8.00g of NaOH are dissolved in water to make 3.00 L of solution. What is the concentration of hydronium ions, , in this solution?
this was wrong, thanks
To find the concentration of hydronium ions (H3O+) in the solution, we need to understand the relationship between sodium hydroxide (NaOH) and hydronium ions in water.

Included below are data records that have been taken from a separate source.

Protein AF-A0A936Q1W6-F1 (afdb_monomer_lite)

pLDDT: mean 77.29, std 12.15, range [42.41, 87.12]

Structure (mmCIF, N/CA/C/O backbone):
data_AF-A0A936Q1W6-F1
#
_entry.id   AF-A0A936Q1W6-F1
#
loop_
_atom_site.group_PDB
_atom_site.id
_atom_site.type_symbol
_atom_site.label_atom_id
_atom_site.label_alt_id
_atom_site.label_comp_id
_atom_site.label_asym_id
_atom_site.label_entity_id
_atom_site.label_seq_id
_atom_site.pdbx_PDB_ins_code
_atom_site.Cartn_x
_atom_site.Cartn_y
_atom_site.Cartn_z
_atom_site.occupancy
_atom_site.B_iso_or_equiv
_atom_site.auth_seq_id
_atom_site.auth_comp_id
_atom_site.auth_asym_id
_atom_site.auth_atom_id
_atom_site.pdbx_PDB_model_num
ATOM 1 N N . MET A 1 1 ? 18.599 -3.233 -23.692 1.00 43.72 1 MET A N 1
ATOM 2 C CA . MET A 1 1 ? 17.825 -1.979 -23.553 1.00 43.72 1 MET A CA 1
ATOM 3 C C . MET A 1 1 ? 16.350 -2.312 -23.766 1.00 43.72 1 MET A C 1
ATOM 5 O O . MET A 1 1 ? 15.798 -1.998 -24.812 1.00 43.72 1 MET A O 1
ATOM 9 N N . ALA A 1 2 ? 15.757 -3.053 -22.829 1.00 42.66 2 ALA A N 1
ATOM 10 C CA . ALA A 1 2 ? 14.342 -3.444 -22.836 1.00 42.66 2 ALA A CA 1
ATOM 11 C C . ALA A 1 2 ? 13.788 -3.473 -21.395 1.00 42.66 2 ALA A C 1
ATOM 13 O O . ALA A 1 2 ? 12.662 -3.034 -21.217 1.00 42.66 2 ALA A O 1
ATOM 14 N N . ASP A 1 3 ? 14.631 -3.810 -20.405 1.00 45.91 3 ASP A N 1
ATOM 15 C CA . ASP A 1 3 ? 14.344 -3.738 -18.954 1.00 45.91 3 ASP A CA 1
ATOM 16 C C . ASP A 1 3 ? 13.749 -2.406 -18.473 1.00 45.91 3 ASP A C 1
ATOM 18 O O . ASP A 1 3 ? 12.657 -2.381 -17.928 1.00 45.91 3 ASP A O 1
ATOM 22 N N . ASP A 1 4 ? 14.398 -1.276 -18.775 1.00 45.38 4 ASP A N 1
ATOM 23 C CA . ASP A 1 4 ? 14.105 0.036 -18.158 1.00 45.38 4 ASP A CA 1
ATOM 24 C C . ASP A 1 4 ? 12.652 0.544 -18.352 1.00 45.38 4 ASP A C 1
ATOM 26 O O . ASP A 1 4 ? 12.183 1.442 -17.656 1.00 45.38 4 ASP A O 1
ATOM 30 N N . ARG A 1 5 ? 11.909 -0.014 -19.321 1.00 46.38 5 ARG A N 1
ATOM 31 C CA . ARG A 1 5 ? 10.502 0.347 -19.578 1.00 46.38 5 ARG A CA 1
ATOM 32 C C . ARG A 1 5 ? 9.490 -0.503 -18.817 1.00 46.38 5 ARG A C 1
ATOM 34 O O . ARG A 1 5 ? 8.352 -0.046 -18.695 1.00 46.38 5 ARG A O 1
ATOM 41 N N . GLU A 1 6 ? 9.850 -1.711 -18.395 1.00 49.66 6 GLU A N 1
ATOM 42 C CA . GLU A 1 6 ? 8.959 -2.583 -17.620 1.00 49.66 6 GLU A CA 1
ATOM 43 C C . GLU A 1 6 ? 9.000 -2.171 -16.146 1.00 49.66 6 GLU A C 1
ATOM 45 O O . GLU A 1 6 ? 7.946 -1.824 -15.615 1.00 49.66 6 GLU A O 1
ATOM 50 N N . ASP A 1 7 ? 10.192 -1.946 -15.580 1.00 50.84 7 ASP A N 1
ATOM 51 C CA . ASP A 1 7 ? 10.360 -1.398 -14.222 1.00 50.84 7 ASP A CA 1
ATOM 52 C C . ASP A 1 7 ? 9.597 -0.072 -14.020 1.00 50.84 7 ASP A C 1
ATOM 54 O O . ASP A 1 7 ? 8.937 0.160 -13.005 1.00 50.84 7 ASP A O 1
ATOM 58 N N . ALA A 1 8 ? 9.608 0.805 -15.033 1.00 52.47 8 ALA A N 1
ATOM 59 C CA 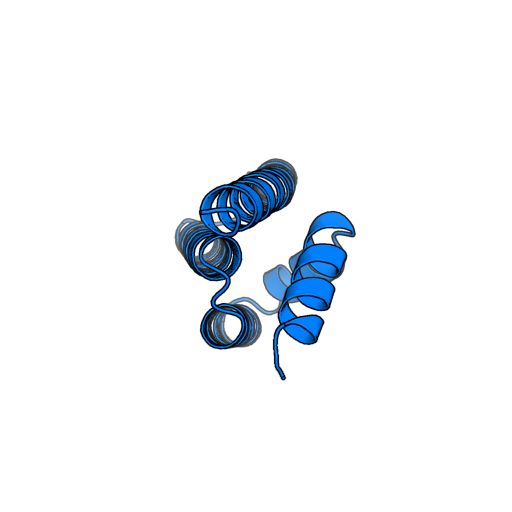. ALA A 1 8 ? 8.879 2.073 -14.996 1.00 52.47 8 ALA A CA 1
ATOM 60 C C . ALA A 1 8 ? 7.344 1.911 -15.071 1.00 52.47 8 ALA A C 1
ATOM 62 O O . ALA A 1 8 ? 6.607 2.766 -14.568 1.00 52.47 8 ALA A O 1
ATOM 63 N N . ARG A 1 9 ? 6.840 0.846 -15.713 1.00 55.25 9 ARG A N 1
ATOM 64 C CA . ARG A 1 9 ? 5.397 0.548 -15.789 1.00 55.25 9 ARG A CA 1
ATOM 65 C C . ARG A 1 9 ? 4.890 -0.059 -14.491 1.00 55.25 9 ARG A C 1
ATOM 67 O O . ARG A 1 9 ? 3.812 0.332 -14.038 1.00 55.25 9 ARG A O 1
ATOM 74 N N . ASP A 1 10 ? 5.675 -0.939 -13.886 1.00 67.25 10 ASP A N 1
ATOM 75 C CA . ASP A 1 10 ? 5.357 -1.519 -12.586 1.00 67.25 10 ASP A CA 1
ATOM 76 C C . ASP A 1 10 ? 5.389 -0.444 -11.493 1.00 67.25 10 ASP A C 1
ATOM 78 O O . ASP A 1 10 ? 4.429 -0.315 -10.731 1.00 67.25 10 ASP A O 1
ATOM 82 N N . GLY A 1 11 ? 6.375 0.460 -11.519 1.00 70.19 11 GLY A N 1
ATOM 83 C CA . GLY A 1 11 ? 6.437 1.598 -10.600 1.00 70.19 11 GLY A CA 1
ATOM 84 C C . GLY A 1 11 ? 5.215 2.526 -10.659 1.00 70.19 11 GLY A C 1
ATOM 85 O O . GLY A 1 11 ? 4.701 2.939 -9.618 1.00 70.19 11 GLY A O 1
ATOM 86 N N . ALA A 1 12 ? 4.696 2.833 -11.855 1.00 77.38 12 ALA A N 1
ATOM 87 C CA . ALA A 1 12 ? 3.515 3.688 -12.013 1.00 77.38 12 ALA A CA 1
ATOM 88 C C . ALA A 1 12 ? 2.231 3.025 -11.486 1.00 77.38 12 ALA A C 1
ATOM 90 O O . ALA A 1 12 ? 1.424 3.674 -10.816 1.00 77.38 12 ALA A O 1
ATOM 91 N N . ARG A 1 13 ? 2.061 1.722 -11.742 1.00 82.06 13 ARG A N 1
ATOM 92 C CA . ARG A 1 13 ? 0.925 0.941 -11.236 1.00 82.06 13 ARG A CA 1
ATOM 93 C C . ARG A 1 13 ? 0.961 0.816 -9.716 1.00 82.06 13 ARG A C 1
ATOM 95 O O . ARG A 1 13 ? -0.073 0.971 -9.066 1.00 82.06 13 ARG A O 1
ATOM 102 N N . VAL A 1 14 ? 2.148 0.589 -9.151 1.00 82.31 14 VAL A N 1
ATOM 103 C CA . VAL A 1 14 ? 2.361 0.613 -7.702 1.00 82.31 14 VAL A CA 1
ATOM 104 C C . VAL A 1 14 ? 1.942 1.964 -7.140 1.00 82.31 14 VAL A C 1
ATOM 106 O O . VAL A 1 14 ? 1.148 2.030 -6.203 1.00 82.31 14 VAL A O 1
ATOM 109 N N . HIS A 1 15 ? 2.401 3.050 -7.755 1.00 83.25 15 HIS A N 1
ATOM 110 C CA . HIS A 1 15 ? 2.061 4.394 -7.315 1.00 83.25 15 HIS A CA 1
ATOM 111 C C . HIS A 1 15 ? 0.550 4.637 -7.283 1.00 83.25 15 HIS A C 1
ATOM 113 O O . HIS A 1 15 ? 0.044 5.161 -6.295 1.00 83.25 15 HIS A O 1
ATOM 119 N N . GLU A 1 16 ? -0.161 4.226 -8.334 1.00 85.69 16 GLU A N 1
ATOM 120 C CA . GLU A 1 16 ? -1.609 4.395 -8.454 1.00 85.69 16 GLU A CA 1
ATOM 121 C C . GLU A 1 16 ? -2.379 3.583 -7.404 1.00 85.69 16 GLU A C 1
ATOM 123 O O . GLU A 1 16 ? -3.295 4.105 -6.769 1.00 85.69 16 GLU A O 1
ATOM 128 N N . ALA A 1 17 ? -1.986 2.330 -7.162 1.00 85.25 17 ALA A N 1
ATOM 129 C CA . ALA A 1 17 ? -2.625 1.494 -6.151 1.00 85.25 17 ALA A CA 1
ATOM 130 C C . ALA A 1 17 ? -2.449 2.062 -4.737 1.00 85.25 17 ALA A C 1
ATOM 132 O O . ALA A 1 17 ? -3.409 2.127 -3.969 1.00 85.25 17 ALA A O 1
ATOM 133 N N . PHE A 1 18 ? -1.236 2.506 -4.405 1.00 85.12 18 PHE A N 1
ATOM 134 C CA . PHE A 1 18 ? -0.958 3.150 -3.124 1.00 85.12 18 PHE A CA 1
ATOM 135 C C . PHE A 1 18 ? -1.669 4.500 -2.991 1.00 85.12 18 PHE A C 1
ATOM 137 O O . PHE A 1 18 ? -2.156 4.817 -1.907 1.00 85.12 18 PHE A O 1
ATOM 144 N N . ASP A 1 19 ? -1.784 5.280 -4.070 1.00 84.69 19 ASP A N 1
ATOM 145 C CA . ASP A 1 19 ? -2.529 6.541 -4.052 1.00 84.69 19 ASP A CA 1
ATOM 146 C C . ASP A 1 19 ? -4.027 6.305 -3.825 1.00 84.69 19 ASP A C 1
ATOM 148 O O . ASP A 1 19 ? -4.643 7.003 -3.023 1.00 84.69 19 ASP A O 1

When NaOH is dissolved in water, it dissociates into sodium ions (Na+) and hydroxide ions (OH-). In water, these hydroxide ions can combine with water molecules to form hydronium ions. The balanced equation for this reaction is:
NaOH + H2O -> Na+ + OH- + H2O -> Na+ + H3O+ + OH-
Note that one water molecule is used in both the dissociation of NaOH into Na+ and OH- and the formation of hydronium ions. Thus, the concentration of hydronium ions can be considered equal to the concentration of hydroxide ions.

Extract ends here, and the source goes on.